Exercise prompt: The entries below contain pictures. Write out only the lines from the line with "173 C C . GLU" up to and including the line with "ATOM 184 O O", exactly, without them.

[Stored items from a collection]
####################

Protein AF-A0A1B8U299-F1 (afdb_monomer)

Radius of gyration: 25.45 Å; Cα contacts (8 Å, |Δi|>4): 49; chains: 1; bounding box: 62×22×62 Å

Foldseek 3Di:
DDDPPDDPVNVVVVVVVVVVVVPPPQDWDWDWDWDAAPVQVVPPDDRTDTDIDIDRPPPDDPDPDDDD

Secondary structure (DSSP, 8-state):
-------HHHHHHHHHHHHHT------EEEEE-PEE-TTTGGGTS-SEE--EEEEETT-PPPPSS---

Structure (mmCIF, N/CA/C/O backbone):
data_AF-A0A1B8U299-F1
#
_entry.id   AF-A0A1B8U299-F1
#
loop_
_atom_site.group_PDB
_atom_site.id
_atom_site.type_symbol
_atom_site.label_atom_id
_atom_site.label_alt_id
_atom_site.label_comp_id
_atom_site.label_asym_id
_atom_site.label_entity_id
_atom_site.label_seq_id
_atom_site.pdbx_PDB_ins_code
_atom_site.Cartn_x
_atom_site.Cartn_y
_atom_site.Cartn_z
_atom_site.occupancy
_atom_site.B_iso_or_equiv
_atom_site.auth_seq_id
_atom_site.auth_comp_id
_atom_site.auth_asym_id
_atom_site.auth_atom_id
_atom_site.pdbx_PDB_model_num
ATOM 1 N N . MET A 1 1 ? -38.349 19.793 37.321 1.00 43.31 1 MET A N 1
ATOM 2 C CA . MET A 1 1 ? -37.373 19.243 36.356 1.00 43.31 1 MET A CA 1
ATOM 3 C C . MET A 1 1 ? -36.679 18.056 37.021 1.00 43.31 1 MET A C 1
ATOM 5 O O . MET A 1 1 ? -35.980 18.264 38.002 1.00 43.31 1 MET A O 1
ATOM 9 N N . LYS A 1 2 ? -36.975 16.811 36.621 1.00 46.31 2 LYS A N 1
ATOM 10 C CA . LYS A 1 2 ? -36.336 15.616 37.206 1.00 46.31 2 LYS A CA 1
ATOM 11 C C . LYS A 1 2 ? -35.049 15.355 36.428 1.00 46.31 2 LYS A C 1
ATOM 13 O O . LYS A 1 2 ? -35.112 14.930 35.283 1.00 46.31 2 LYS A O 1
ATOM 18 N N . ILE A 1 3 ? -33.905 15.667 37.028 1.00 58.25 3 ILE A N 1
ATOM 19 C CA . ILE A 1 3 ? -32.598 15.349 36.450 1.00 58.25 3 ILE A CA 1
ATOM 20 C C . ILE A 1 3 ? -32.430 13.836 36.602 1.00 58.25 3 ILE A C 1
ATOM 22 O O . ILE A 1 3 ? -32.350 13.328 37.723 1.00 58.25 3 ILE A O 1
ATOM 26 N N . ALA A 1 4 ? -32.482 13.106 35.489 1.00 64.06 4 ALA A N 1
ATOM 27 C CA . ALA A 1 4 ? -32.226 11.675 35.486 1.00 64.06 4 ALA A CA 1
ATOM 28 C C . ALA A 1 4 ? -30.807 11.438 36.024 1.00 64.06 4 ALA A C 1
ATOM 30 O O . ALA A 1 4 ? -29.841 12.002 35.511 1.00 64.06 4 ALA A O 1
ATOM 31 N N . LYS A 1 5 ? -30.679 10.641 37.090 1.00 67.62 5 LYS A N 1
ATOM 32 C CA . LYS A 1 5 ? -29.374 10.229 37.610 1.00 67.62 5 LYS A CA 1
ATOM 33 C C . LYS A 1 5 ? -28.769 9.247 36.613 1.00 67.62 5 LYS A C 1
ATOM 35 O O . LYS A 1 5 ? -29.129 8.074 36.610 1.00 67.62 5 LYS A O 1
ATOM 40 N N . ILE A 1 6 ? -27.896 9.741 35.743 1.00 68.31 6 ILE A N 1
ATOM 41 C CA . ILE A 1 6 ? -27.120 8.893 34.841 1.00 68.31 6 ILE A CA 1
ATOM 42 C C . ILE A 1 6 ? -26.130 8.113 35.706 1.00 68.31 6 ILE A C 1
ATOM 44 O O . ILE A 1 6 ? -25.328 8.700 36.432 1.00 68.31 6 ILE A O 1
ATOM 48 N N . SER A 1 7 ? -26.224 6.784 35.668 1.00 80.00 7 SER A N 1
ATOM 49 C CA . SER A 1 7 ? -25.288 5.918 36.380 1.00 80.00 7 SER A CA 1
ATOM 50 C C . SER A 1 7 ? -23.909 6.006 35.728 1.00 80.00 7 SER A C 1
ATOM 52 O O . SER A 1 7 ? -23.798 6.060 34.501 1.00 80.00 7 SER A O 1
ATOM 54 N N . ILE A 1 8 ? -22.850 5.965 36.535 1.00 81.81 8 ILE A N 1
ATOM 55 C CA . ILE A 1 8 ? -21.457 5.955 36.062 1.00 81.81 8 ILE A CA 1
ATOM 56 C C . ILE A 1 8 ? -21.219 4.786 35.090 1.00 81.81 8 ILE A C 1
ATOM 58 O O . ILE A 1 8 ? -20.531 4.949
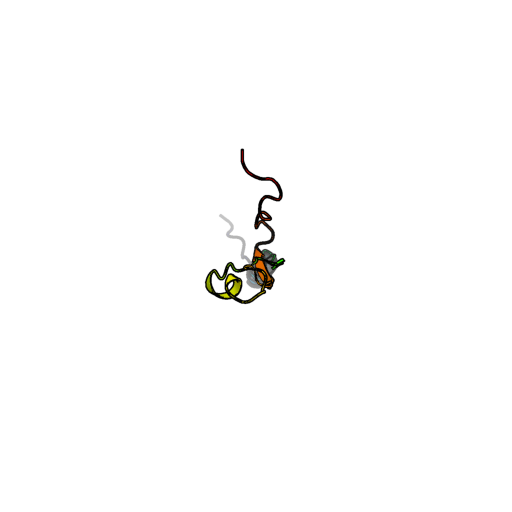 34.087 1.00 81.81 8 ILE A O 1
ATOM 62 N N . THR A 1 9 ? -21.866 3.639 35.314 1.00 79.81 9 THR A N 1
ATOM 63 C CA . THR A 1 9 ? -21.819 2.484 34.401 1.00 79.81 9 THR A CA 1
ATOM 64 C C . THR A 1 9 ? -22.328 2.800 32.997 1.00 79.81 9 THR A C 1
ATOM 66 O O . THR A 1 9 ? -21.743 2.338 32.025 1.00 79.81 9 THR A O 1
ATOM 69 N N . THR A 1 10 ? -23.369 3.626 32.867 1.00 82.94 10 THR A N 1
ATOM 70 C CA . THR A 1 10 ? -23.877 4.079 31.560 1.00 82.94 10 THR A CA 1
ATOM 71 C C . THR A 1 10 ? -22.873 4.970 30.832 1.00 82.94 10 THR A C 1
ATOM 73 O O . THR A 1 10 ? -22.741 4.860 29.620 1.00 82.94 10 THR A O 1
ATOM 76 N N . ILE A 1 11 ? -22.138 5.817 31.561 1.00 84.88 11 ILE A N 1
ATOM 77 C CA . ILE A 1 11 ? -21.096 6.685 30.986 1.00 84.88 11 ILE A CA 1
ATOM 78 C C . ILE A 1 11 ? -19.912 5.841 30.503 1.00 84.88 11 ILE A C 1
ATOM 80 O O . ILE A 1 11 ? -19.437 6.033 29.389 1.00 84.88 11 ILE 
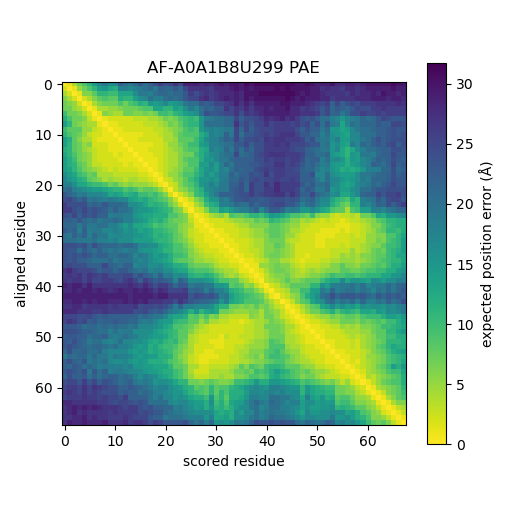A O 1
ATOM 84 N N . ILE A 1 12 ? -19.478 4.870 31.311 1.00 85.56 12 ILE A N 1
ATOM 85 C CA . ILE A 1 12 ? -18.396 3.942 30.949 1.00 85.56 12 ILE A CA 1
ATOM 86 C C . ILE A 1 12 ? -18.775 3.119 29.711 1.00 85.56 12 ILE A C 1
ATOM 88 O O . ILE A 1 12 ? -17.962 2.974 28.801 1.00 85.56 12 ILE A O 1
ATOM 92 N N . LEU A 1 13 ? -20.015 2.624 29.645 1.00 86.56 13 LEU A N 1
ATOM 93 C CA . LEU A 1 13 ? -20.506 1.861 28.497 1.00 86.56 13 LEU A CA 1
ATOM 94 C C . LEU A 1 13 ? -20.526 2.705 27.213 1.00 86.56 13 LEU A C 1
ATOM 96 O O . LEU A 1 13 ? -20.100 2.232 26.165 1.00 86.56 13 LEU A O 1
ATOM 100 N N . LEU A 1 14 ? -20.972 3.961 27.301 1.00 84.62 14 LEU A N 1
ATOM 101 C CA . LEU A 1 14 ? -20.955 4.902 26.177 1.00 84.62 14 LEU A CA 1
ATOM 102 C C . LEU A 1 14 ? -19.533 5.179 25.679 1.00 84.62 14 LEU A C 1
ATOM 104 O O . LEU A 1 14 ? -19.294 5.143 24.476 1.00 84.62 14 LEU A O 1
ATOM 108 N N . MET A 1 15 ? -18.586 5.395 26.593 1.00 81.56 15 MET A N 1
ATOM 109 C CA . MET A 1 15 ? -17.177 5.607 26.247 1.00 81.56 15 MET A CA 1
ATOM 110 C C . MET A 1 15 ? -16.584 4.382 25.540 1.00 81.56 15 MET A C 1
ATOM 112 O O . MET A 1 15 ? -15.921 4.535 24.520 1.00 81.56 15 MET A O 1
ATOM 116 N N . ALA A 1 16 ? -16.884 3.168 26.016 1.00 80.25 16 ALA A N 1
ATOM 117 C CA . ALA A 1 16 ? -16.418 1.933 25.385 1.00 80.25 16 ALA A CA 1
ATOM 118 C C . ALA A 1 16 ? -16.971 1.748 23.959 1.00 80.25 16 ALA A C 1
ATOM 120 O O . ALA A 1 16 ? -16.229 1.361 23.061 1.00 80.25 16 ALA A O 1
ATOM 121 N N . ILE A 1 17 ? -18.251 2.064 23.728 1.00 79.50 17 ILE A N 1
ATOM 122 C CA . ILE A 1 17 ? -18.864 1.994 22.391 1.00 79.50 17 ILE A CA 1
ATOM 123 C C . ILE A 1 17 ? -18.210 3.000 21.434 1.00 79.50 17 ILE A C 1
ATOM 125 O O . ILE A 1 17 ? -17.950 2.664 20.281 1.00 79.50 17 ILE A O 1
ATOM
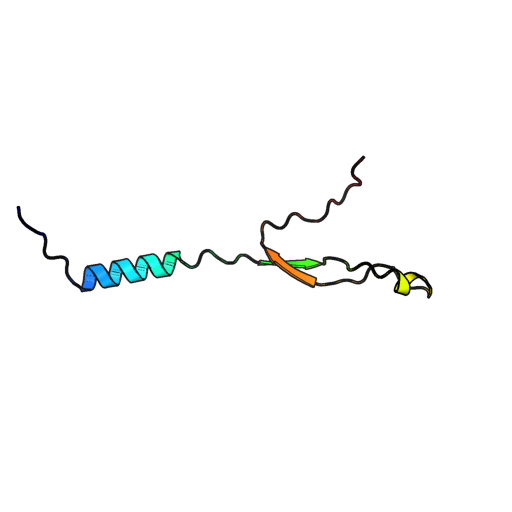 129 N N . ILE A 1 18 ? -17.909 4.214 21.900 1.00 76.62 18 ILE A N 1
ATOM 130 C CA . ILE A 1 18 ? -17.231 5.233 21.084 1.00 76.62 18 ILE A CA 1
ATOM 131 C C . ILE A 1 18 ? -15.810 4.775 20.729 1.00 76.62 18 ILE A C 1
ATOM 133 O O . ILE A 1 18 ? -15.412 4.876 19.573 1.00 76.62 18 ILE A O 1
ATOM 137 N N . SER A 1 19 ? -15.068 4.201 21.682 1.00 68.12 19 SER A N 1
ATOM 138 C CA . SER A 1 19 ? -13.718 3.679 21.428 1.00 68.12 19 SER A CA 1
ATOM 139 C C . SER A 1 19 ? -13.695 2.514 20.434 1.00 68.12 19 SER A C 1
ATOM 141 O O . SER A 1 19 ? -12.749 2.408 19.664 1.00 68.12 19 SER A O 1
ATOM 143 N N . LEU A 1 20 ? -14.728 1.666 20.406 1.00 65.19 20 LEU A N 1
ATOM 144 C CA . LEU A 1 20 ? -14.823 0.561 19.442 1.00 65.19 20 LEU A CA 1
ATOM 145 C C . LEU A 1 20 ? -15.109 1.030 18.008 1.00 65.19 20 LEU A C 1
ATOM 147 O O . LEU A 1 20 ? -14.728 0.343 17.070 1.00 65.19 20 LEU A O 1
ATOM 151 N N . ASN A 1 21 ? -15.750 2.190 17.833 1.00 60.75 21 ASN A N 1
ATOM 152 C CA . ASN A 1 21 ? -15.995 2.788 16.514 1.00 60.75 21 ASN A CA 1
ATOM 153 C C . ASN A 1 21 ? -14.868 3.739 16.067 1.00 60.75 21 ASN A C 1
ATOM 155 O O . ASN A 1 21 ? -14.931 4.274 14.970 1.00 60.75 21 ASN A O 1
ATOM 159 N N . SER A 1 22 ? -13.859 3.973 16.916 1.00 58.00 22 SER A N 1
ATOM 160 C CA . SER A 1 22 ? -12.695 4.818 16.608 1.00 58.00 22 SER A CA 1
ATOM 161 C C . SER A 1 22 ? -11.593 4.069 15.855 1.00 58.00 22 SER A C 1
ATOM 163 O O . SER A 1 22 ? -10.644 4.704 15.403 1.00 58.00 22 SER A O 1
ATOM 165 N N . CYS A 1 23 ? -11.692 2.745 15.728 1.00 56.91 23 CYS A N 1
ATOM 166 C CA . CYS A 1 23 ? -10.953 2.016 14.708 1.00 56.91 23 CYS A CA 1
ATOM 167 C C . CYS A 1 23 ? -11.704 2.191 13.385 1.00 56.91 23 CYS A C 1
ATOM 169 O O . CYS A 1 23 ? -12.331 1.257 12.896 1.00 56.91 23 CYS A O 1
ATOM 171 N N . GLU A 1 24 ? -11.690 3.407 12.831 1.00 58.94 24 GLU A N 1
ATOM 172 C CA . GLU A 1 24 ? -11.717 3.511 11.375 1.00 58.94 24 GLU A CA 1
ATOM
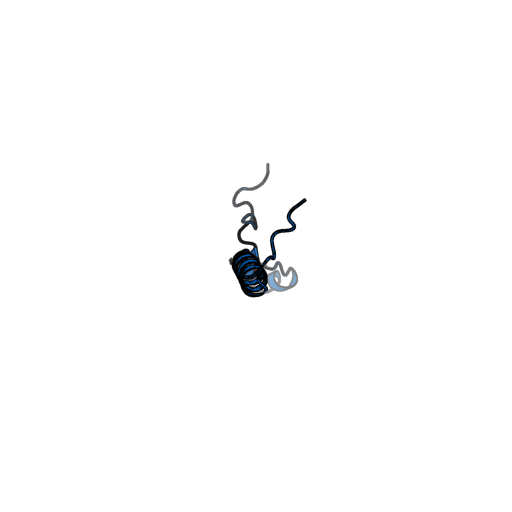 173 C C . GLU A 1 24 ? -10.489 2.728 10.926 1.00 58.94 24 GLU A C 1
ATOM 175 O O . GLU A 1 24 ? -9.373 3.054 11.327 1.00 58.94 24 GLU A O 1
ATOM 180 N N . ASP A 1 25 ? -10.716 1.602 10.251 1.00 59.44 25 ASP A N 1
ATOM 181 C CA . ASP A 1 25 ? -9.651 0.782 9.701 1.00 59.44 25 ASP A CA 1
ATOM 182 C C . ASP A 1 25 ? -8.728 1.719 8.918 1.00 59.44 25 ASP A C 1
ATOM 184 O O . ASP A 1 25 ? -9.137 2.252 7.883 1.00 59.44 25 ASP A O 1
ATOM 188 N N . ASP A 1 26 ? -7.506 1.938 9.419 1.00 66.38 26 ASP A N 1
ATOM 189 C CA . ASP A 1 26 ? -6.394 2.482 8.642 1.00 66.38 26 ASP A CA 1
ATOM 190 C C . ASP A 1 26 ? -6.138 1.467 7.521 1.00 66.38 26 ASP A C 1
ATOM 192 O O . ASP A 1 26 ? -5.258 0.607 7.596 1.00 66.38 26 ASP A O 1
ATOM 196 N N . CYS A 1 27 ? -7.016 1.478 6.518 1.00 78.44 27 CYS A N 1
ATOM 197 C CA . CYS A 1 27 ? -7.013 0.537 5.425 1.00 78.44 27 CYS A CA 1
ATOM 198 C C . CYS A 1 27 ? -5.813 0.914 4.579 1.00 78.44 27 CYS A C 1
ATOM 200 O O . CYS A 1 27 ? -5.835 1.897 3.830 1.00 78.44 27 CYS A O 1
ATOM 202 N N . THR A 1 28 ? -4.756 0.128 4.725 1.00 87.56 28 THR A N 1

####################

Answer to this problem:
 173 C C . GLU A 1 24 ? -10.489 2.728 10.926 1.00 58.94 24 GLU A C 1
ATOM 175 O O . GLU A 1 24 ? -9.373 3.054 11.327 1.00 58.94 24 GLU A O 1
ATOM 180 N N . ASP A 1 25 ? -10.716 1.602 10.251 1.00 59.44 25 ASP A N 1
ATOM 181 C CA . ASP A 1 25 ? -9.651 0.782 9.701 1.00 59.44 25 ASP A CA 1
ATOM 182 C C . ASP A 1 25 ? -8.728 1.719 8.918 1.00 59.44 25 ASP A C 1
ATOM 184 O O . ASP A 1 25 ? -9.137 2.252 7.883 1.00 59.44 25 ASP A O 1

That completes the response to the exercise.